I have a 23mm x18mm cutting die coming .... I don't think it will make to much difference in velocity but be a little better for the tie on the F-16 fork. 24mm is about the biggest I want to go ! If I need more poop I'll use slighty thicker bands.

_*@vince4242, Thank you for your thoughts ;- )*_


wll


----------



## wll (Oct 4, 2014)

My testing F-16 with the Sniper Black .7mm flats on her, I have good hopes for this combo sending 3/8" steel in the 285-300fps area. If this combo does not cut it I will be pretty disappointed as this is a pretty big cut of 24mm x 18mm x ~6.25 long and a elongation factor of ~520%+

Could not break away this morning as I have a meeting, but i plan on being out first thing tomorrow to see what the velocity is !!










wll


----------



## wll (Oct 4, 2014)

Out this Thursday before work to try out this 24mm x 18mm x .7mm thick Sniper band set, shooting 3/8" steel, hoping I approach the 300fps mark.

The temp appear says it is about 74° now at ~6am. But it sure feels a lot cooler as a cool wind is blowing.

Hop out of the jeep, set up the FX Chronograph and let 'er rip ---- well these flats are shooting on hotter then the 20mm x 14mm x 1mm thick Gold bands I got off Amazon. --- the Black Sniper sling is sending them at the 293 to 299fps mark (with four shots), these bands are a bit easier to pull back, but not much, they also have a good "STOP" at my elongation factor !

I'm very impressed with the 46mm micro fiber pouch made for 8.5mm ammo I got from Slingshooting, although I use 3/8" steel, the ball fits the side holes perfectly and is just big enough for that size ammo --- Nothing bigger for sure.
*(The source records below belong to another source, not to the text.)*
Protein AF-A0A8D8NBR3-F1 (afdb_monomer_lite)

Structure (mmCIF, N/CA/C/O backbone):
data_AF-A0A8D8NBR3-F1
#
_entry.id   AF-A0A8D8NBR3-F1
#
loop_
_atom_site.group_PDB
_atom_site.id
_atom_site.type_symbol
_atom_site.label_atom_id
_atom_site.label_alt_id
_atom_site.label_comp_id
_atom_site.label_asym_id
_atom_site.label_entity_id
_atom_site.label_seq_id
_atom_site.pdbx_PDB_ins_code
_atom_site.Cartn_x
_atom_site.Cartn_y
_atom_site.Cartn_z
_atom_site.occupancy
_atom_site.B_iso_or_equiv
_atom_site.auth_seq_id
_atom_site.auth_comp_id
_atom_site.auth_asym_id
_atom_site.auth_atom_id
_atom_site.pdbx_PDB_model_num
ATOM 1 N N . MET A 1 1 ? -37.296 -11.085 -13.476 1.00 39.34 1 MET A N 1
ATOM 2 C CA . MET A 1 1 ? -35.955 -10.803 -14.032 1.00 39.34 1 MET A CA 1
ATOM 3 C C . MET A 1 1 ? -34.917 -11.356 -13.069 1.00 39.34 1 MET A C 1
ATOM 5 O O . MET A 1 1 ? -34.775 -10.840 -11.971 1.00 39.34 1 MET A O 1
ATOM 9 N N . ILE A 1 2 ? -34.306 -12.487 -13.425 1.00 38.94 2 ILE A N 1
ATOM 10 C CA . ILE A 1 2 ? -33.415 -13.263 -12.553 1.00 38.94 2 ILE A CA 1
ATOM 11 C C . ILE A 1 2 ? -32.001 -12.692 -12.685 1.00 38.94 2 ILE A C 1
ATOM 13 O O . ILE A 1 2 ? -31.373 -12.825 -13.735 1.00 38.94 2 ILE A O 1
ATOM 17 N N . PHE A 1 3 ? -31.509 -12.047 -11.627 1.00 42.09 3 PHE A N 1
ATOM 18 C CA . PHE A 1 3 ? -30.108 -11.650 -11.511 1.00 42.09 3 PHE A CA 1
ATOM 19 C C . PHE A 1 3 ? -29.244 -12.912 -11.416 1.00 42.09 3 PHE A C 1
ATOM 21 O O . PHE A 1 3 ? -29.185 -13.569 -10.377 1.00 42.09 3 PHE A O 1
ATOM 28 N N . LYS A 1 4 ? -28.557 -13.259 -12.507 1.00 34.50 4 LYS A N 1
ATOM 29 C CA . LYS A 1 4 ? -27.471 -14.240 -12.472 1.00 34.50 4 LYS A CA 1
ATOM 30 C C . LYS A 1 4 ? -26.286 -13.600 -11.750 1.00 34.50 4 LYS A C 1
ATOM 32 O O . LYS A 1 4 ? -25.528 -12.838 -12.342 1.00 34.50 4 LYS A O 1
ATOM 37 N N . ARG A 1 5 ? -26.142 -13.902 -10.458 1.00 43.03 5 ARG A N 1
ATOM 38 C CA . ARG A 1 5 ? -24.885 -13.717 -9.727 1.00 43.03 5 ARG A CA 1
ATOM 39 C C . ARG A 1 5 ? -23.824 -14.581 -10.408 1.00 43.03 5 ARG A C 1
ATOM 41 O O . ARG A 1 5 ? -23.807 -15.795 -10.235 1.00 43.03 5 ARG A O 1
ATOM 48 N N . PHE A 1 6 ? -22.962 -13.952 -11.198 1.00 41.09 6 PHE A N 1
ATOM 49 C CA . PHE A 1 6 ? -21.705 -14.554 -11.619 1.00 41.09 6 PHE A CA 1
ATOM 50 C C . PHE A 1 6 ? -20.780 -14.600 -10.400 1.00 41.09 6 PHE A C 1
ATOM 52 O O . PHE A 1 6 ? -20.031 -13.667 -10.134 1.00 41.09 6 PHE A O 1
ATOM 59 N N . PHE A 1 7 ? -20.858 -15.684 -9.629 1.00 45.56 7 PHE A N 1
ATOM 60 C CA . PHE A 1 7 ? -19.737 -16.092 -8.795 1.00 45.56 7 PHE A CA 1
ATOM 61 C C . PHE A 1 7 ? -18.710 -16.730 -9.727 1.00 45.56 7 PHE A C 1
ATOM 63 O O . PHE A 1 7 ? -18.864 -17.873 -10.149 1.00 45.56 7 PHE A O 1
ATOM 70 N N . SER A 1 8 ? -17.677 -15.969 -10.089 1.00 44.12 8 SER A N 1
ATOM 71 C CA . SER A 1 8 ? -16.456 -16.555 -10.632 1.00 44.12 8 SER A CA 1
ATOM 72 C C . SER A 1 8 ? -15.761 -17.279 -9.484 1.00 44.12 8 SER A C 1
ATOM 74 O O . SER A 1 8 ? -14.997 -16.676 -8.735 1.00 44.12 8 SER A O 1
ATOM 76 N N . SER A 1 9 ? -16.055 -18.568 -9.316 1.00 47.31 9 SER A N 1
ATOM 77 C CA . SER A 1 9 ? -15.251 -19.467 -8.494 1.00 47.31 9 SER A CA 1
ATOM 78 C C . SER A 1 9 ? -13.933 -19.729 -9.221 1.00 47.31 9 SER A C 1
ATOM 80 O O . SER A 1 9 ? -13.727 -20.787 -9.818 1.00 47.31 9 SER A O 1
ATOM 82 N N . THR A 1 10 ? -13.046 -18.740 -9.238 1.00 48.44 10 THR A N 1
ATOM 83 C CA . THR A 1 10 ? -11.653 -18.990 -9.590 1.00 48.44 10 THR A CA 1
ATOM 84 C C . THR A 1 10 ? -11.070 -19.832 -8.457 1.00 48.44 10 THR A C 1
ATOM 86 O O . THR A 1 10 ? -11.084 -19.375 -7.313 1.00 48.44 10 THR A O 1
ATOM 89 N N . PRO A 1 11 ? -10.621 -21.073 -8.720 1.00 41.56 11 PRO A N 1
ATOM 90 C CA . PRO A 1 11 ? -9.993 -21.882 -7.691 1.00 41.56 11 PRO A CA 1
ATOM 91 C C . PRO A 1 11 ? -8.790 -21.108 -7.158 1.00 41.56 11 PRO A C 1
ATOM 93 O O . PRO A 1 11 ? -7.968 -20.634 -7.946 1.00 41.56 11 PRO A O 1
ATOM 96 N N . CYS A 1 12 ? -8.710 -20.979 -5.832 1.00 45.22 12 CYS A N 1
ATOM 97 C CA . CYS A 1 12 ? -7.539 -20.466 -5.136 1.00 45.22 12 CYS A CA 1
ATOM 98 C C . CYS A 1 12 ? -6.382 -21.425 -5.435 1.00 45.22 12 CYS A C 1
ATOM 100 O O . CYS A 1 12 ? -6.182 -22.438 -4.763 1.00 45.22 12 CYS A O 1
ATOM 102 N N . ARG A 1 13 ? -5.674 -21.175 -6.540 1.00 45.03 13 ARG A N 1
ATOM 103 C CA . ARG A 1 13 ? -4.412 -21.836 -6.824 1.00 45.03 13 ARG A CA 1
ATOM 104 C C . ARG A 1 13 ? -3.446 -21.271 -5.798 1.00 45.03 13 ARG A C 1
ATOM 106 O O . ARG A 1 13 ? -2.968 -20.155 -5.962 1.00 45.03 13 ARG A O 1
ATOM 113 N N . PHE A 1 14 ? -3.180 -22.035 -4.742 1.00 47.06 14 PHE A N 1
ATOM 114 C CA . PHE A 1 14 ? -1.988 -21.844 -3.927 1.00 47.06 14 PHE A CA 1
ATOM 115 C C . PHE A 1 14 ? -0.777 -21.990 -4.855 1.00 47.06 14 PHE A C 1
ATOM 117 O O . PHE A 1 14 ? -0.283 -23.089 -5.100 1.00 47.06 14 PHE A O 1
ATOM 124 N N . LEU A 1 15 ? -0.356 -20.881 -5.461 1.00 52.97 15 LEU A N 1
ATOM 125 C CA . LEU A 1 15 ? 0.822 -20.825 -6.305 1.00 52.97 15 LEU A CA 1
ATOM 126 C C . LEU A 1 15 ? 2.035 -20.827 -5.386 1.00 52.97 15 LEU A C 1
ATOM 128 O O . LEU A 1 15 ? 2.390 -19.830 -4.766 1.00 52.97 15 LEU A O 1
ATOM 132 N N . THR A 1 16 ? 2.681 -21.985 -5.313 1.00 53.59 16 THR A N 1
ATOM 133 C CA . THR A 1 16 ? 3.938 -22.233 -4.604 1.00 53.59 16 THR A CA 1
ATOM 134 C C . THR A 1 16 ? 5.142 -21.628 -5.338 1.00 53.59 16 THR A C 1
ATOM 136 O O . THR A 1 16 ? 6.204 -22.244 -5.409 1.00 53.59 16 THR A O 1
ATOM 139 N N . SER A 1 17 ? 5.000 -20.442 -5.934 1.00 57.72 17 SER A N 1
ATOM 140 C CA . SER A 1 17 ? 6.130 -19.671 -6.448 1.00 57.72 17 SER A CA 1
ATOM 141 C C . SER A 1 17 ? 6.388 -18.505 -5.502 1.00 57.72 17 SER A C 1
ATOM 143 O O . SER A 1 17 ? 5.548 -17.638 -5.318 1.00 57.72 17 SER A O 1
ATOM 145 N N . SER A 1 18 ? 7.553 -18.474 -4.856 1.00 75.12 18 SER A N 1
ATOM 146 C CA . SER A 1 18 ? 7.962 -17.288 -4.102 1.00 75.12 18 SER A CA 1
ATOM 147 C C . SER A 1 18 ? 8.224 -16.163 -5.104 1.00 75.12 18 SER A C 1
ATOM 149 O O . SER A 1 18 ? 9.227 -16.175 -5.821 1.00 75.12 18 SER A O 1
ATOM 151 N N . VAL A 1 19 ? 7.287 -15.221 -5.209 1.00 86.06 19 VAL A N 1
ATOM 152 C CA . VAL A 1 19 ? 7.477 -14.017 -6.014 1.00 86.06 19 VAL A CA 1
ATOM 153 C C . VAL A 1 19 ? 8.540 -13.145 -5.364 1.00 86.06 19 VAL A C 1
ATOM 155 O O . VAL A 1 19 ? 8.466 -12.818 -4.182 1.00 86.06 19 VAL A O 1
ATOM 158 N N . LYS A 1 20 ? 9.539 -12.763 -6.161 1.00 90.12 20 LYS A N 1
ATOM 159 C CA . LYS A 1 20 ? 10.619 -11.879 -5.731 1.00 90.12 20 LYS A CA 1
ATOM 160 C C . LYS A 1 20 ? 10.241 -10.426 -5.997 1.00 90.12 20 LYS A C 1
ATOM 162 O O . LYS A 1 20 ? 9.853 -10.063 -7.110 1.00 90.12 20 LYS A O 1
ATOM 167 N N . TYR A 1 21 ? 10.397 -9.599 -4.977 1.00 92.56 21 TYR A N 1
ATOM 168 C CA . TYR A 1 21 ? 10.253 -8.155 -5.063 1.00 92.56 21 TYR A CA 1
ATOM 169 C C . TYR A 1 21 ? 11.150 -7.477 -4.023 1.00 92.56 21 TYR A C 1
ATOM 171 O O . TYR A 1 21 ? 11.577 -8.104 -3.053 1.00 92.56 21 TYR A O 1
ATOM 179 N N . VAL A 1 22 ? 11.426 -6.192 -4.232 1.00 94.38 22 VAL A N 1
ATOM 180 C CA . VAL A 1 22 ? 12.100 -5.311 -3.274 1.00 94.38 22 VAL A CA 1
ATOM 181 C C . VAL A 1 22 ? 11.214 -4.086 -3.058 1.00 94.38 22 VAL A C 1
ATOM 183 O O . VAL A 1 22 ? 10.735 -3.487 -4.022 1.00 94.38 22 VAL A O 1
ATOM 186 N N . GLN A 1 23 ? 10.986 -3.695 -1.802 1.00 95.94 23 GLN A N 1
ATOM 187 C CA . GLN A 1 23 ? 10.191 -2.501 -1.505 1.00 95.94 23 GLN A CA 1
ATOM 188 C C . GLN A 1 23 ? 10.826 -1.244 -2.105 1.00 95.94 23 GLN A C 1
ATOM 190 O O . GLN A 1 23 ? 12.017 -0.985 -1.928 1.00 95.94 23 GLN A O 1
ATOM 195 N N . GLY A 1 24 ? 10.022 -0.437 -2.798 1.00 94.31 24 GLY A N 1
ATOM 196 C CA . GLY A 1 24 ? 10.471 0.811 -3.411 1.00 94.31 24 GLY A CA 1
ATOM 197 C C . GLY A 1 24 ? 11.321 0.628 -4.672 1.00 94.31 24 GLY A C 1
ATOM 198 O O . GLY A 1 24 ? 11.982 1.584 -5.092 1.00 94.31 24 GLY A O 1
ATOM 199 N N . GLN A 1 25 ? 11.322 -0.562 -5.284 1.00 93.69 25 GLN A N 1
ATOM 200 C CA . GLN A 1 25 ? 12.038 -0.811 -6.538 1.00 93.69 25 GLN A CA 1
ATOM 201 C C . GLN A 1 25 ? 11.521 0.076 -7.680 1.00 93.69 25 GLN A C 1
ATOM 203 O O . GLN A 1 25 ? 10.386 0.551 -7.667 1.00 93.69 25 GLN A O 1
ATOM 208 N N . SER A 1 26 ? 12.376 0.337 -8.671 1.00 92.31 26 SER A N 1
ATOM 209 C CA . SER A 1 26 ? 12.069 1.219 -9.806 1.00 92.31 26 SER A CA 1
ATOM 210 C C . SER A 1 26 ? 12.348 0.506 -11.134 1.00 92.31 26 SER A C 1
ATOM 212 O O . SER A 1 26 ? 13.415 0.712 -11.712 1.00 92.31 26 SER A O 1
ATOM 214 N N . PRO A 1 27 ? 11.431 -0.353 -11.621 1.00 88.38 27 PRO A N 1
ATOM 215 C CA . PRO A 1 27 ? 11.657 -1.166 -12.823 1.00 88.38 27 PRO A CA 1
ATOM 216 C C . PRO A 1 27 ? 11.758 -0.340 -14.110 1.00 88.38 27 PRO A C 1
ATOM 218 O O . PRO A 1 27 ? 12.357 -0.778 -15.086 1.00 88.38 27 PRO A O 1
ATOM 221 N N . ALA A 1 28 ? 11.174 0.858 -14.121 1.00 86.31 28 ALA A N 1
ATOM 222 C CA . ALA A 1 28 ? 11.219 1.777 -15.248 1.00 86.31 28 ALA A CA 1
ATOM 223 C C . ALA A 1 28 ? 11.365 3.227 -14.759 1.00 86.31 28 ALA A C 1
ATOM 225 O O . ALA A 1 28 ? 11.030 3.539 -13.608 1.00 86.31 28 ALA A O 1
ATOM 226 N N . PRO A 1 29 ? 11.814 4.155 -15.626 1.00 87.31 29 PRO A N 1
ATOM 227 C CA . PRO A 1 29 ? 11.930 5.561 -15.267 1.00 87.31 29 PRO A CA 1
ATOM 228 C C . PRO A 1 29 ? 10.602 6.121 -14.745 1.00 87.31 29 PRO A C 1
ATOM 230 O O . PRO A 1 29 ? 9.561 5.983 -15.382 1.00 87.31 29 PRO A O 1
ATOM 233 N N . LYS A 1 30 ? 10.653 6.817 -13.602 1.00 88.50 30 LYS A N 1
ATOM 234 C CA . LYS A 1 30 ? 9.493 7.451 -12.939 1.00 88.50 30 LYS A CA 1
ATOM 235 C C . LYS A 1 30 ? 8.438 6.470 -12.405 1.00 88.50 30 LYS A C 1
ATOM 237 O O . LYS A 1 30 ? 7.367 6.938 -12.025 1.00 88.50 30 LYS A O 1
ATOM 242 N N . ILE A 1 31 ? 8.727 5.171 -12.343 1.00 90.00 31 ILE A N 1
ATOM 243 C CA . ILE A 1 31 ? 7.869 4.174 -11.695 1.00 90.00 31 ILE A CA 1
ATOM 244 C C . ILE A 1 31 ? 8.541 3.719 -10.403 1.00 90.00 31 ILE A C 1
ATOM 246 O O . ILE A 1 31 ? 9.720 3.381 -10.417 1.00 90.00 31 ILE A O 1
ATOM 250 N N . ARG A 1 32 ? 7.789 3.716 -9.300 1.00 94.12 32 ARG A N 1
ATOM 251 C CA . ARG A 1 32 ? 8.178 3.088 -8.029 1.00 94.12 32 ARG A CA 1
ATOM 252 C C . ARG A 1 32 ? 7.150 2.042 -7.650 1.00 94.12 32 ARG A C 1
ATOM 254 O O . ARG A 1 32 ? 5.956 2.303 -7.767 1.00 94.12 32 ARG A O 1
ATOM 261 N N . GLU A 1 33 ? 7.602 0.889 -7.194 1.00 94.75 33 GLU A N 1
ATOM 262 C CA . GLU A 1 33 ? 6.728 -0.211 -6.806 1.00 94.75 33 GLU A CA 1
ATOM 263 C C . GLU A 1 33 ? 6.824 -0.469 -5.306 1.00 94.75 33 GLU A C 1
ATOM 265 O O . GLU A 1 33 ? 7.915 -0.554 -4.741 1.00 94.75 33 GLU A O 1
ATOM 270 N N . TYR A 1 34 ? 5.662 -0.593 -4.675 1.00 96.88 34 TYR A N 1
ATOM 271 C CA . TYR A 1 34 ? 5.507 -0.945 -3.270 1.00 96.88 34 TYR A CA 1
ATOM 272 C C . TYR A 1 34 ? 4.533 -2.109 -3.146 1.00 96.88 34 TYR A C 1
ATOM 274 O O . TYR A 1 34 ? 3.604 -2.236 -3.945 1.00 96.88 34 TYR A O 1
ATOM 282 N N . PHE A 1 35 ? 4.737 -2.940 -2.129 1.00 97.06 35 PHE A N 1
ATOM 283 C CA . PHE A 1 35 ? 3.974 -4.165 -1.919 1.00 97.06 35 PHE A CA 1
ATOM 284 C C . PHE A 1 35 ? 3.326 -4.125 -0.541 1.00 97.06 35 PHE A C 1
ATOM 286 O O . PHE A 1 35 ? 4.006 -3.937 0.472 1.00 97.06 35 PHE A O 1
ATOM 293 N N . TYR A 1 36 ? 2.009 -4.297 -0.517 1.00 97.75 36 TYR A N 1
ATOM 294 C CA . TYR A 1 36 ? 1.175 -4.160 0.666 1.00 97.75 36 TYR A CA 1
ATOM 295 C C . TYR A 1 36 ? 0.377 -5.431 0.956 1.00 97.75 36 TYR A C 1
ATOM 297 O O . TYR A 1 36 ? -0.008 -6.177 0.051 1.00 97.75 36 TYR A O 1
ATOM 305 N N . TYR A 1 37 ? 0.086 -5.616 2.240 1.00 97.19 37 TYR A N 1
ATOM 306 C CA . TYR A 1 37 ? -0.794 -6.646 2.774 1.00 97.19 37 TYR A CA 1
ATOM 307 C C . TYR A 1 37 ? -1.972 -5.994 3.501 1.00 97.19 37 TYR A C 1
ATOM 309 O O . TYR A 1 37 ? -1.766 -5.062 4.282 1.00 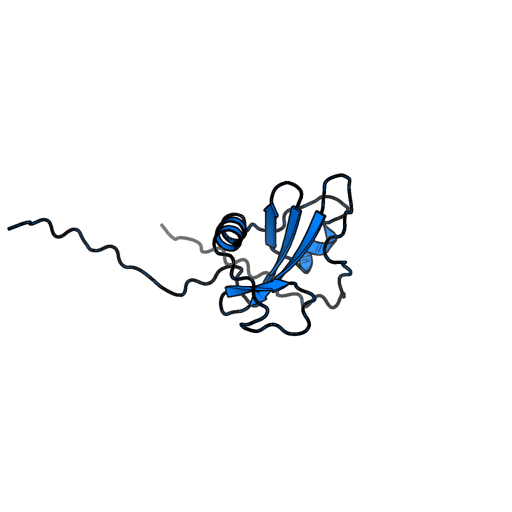97.19 37 TYR A O 1
ATOM 317 N N . ILE A 1 38 ? -3.181 -6.495 3.255 1.00 97.00 38 ILE A N 1
ATOM 318 C CA . ILE A 1 38 ? -4.397 -6.124 3.987 1.00 97.00 38 ILE A CA 1
ATOM 319 C C . ILE A 1 38 ? -4.879 -7.351 4.760 1.00 97.00 38 ILE A C 1
ATOM 321 O O . ILE A 1 38 ? -5.061 -8.415 4.166 1.00 97.00 38 ILE A O 1
ATOM 325 N N . ASP A 1 39 ? -5.064 -7.215 6.069 1.00 94.88 39 ASP A N 1
ATOM 326 C CA . ASP A 1 39 ? -5.602 -8.296 6.897 1.00 94.88 39 ASP A CA 1
ATOM 327 C C . ASP A 1 39 ? -7.141 -8.335 6.905 1.00 94.88 39 ASP A C 1
ATOM 329 O O . ASP A 1 39 ? -7.816 -7.496 6.304 1.00 94.88 39 ASP A O 1
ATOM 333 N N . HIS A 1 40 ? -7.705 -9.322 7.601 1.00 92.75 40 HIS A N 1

The pouch is just big enough with a 3/8" ball in it for me to hold securely, pinching the ball only, not enough room to really hold in front of the pouch but barely in front of the ball---- No wasted pouch weight or length for sure !!!

There is one big caveat, that is you MUST be sure the ball is centered well in the pouch and you must hold that ball in securely, if that is done the accuracy is very, very good, I was smacking all kinds of stuff today :- )

This setup is darn good for me and I'm very, very pleased with the speed that I'm getting and the accuracy also. No need to buy any more Amazon Gold 1mm thick bands  , I'll just use them up. This set up is also very good I feel for 7/16" steel, but you would need a bigger pouch for sure. This set up is WAY WAY, WAY overkill for anything smaller or lighter than 3/8" steel.

Till this weekend or maybe tomorrow ;- )

wll


----------



## wll (Oct 4, 2014)

I'm out again flinging some 3/8" steel at 5:57am this morning, they are flying out fast for sure. I may try a 23mmx17mm cut but not sure. It will be a little easier to pull but I want to get the speed I want with 3/8" ----- I do want around 300fps !!

I set up the FX Chronograph and let 'em rip again, velocities were in the +-297fps zone again, was hoping the weather would feel like if was in the mid 70's as it surely does not.

This 24mmx18mm can send that ammo for sure. I kept the sling out of the ice chest hoping speed would be more this early am, but with the cool wind it is not to be ---- Even though the temp said yesterday it was about 74° at 6am, it sure felt much cooler -- Today the weather feels way cooler as the breeze has picked up and it is a cold wind this early am, I almost need a long sleeve flannel shirt, it is that cool, the wind is blowing pretty good!

What is floating my boat is the consistently good accuracy I'm getting. Don't know if its the pouch (used them before), maybe I'm just getting more consistent, don't know ? While chronographing this morning those steelies were going right where my forks were pointing, but I'm getting some hard return hand slapping, I will put another strip of tape a bit lower between the forks and see if that works.

It's 6:40 now, and I'm off to work.

wll


----------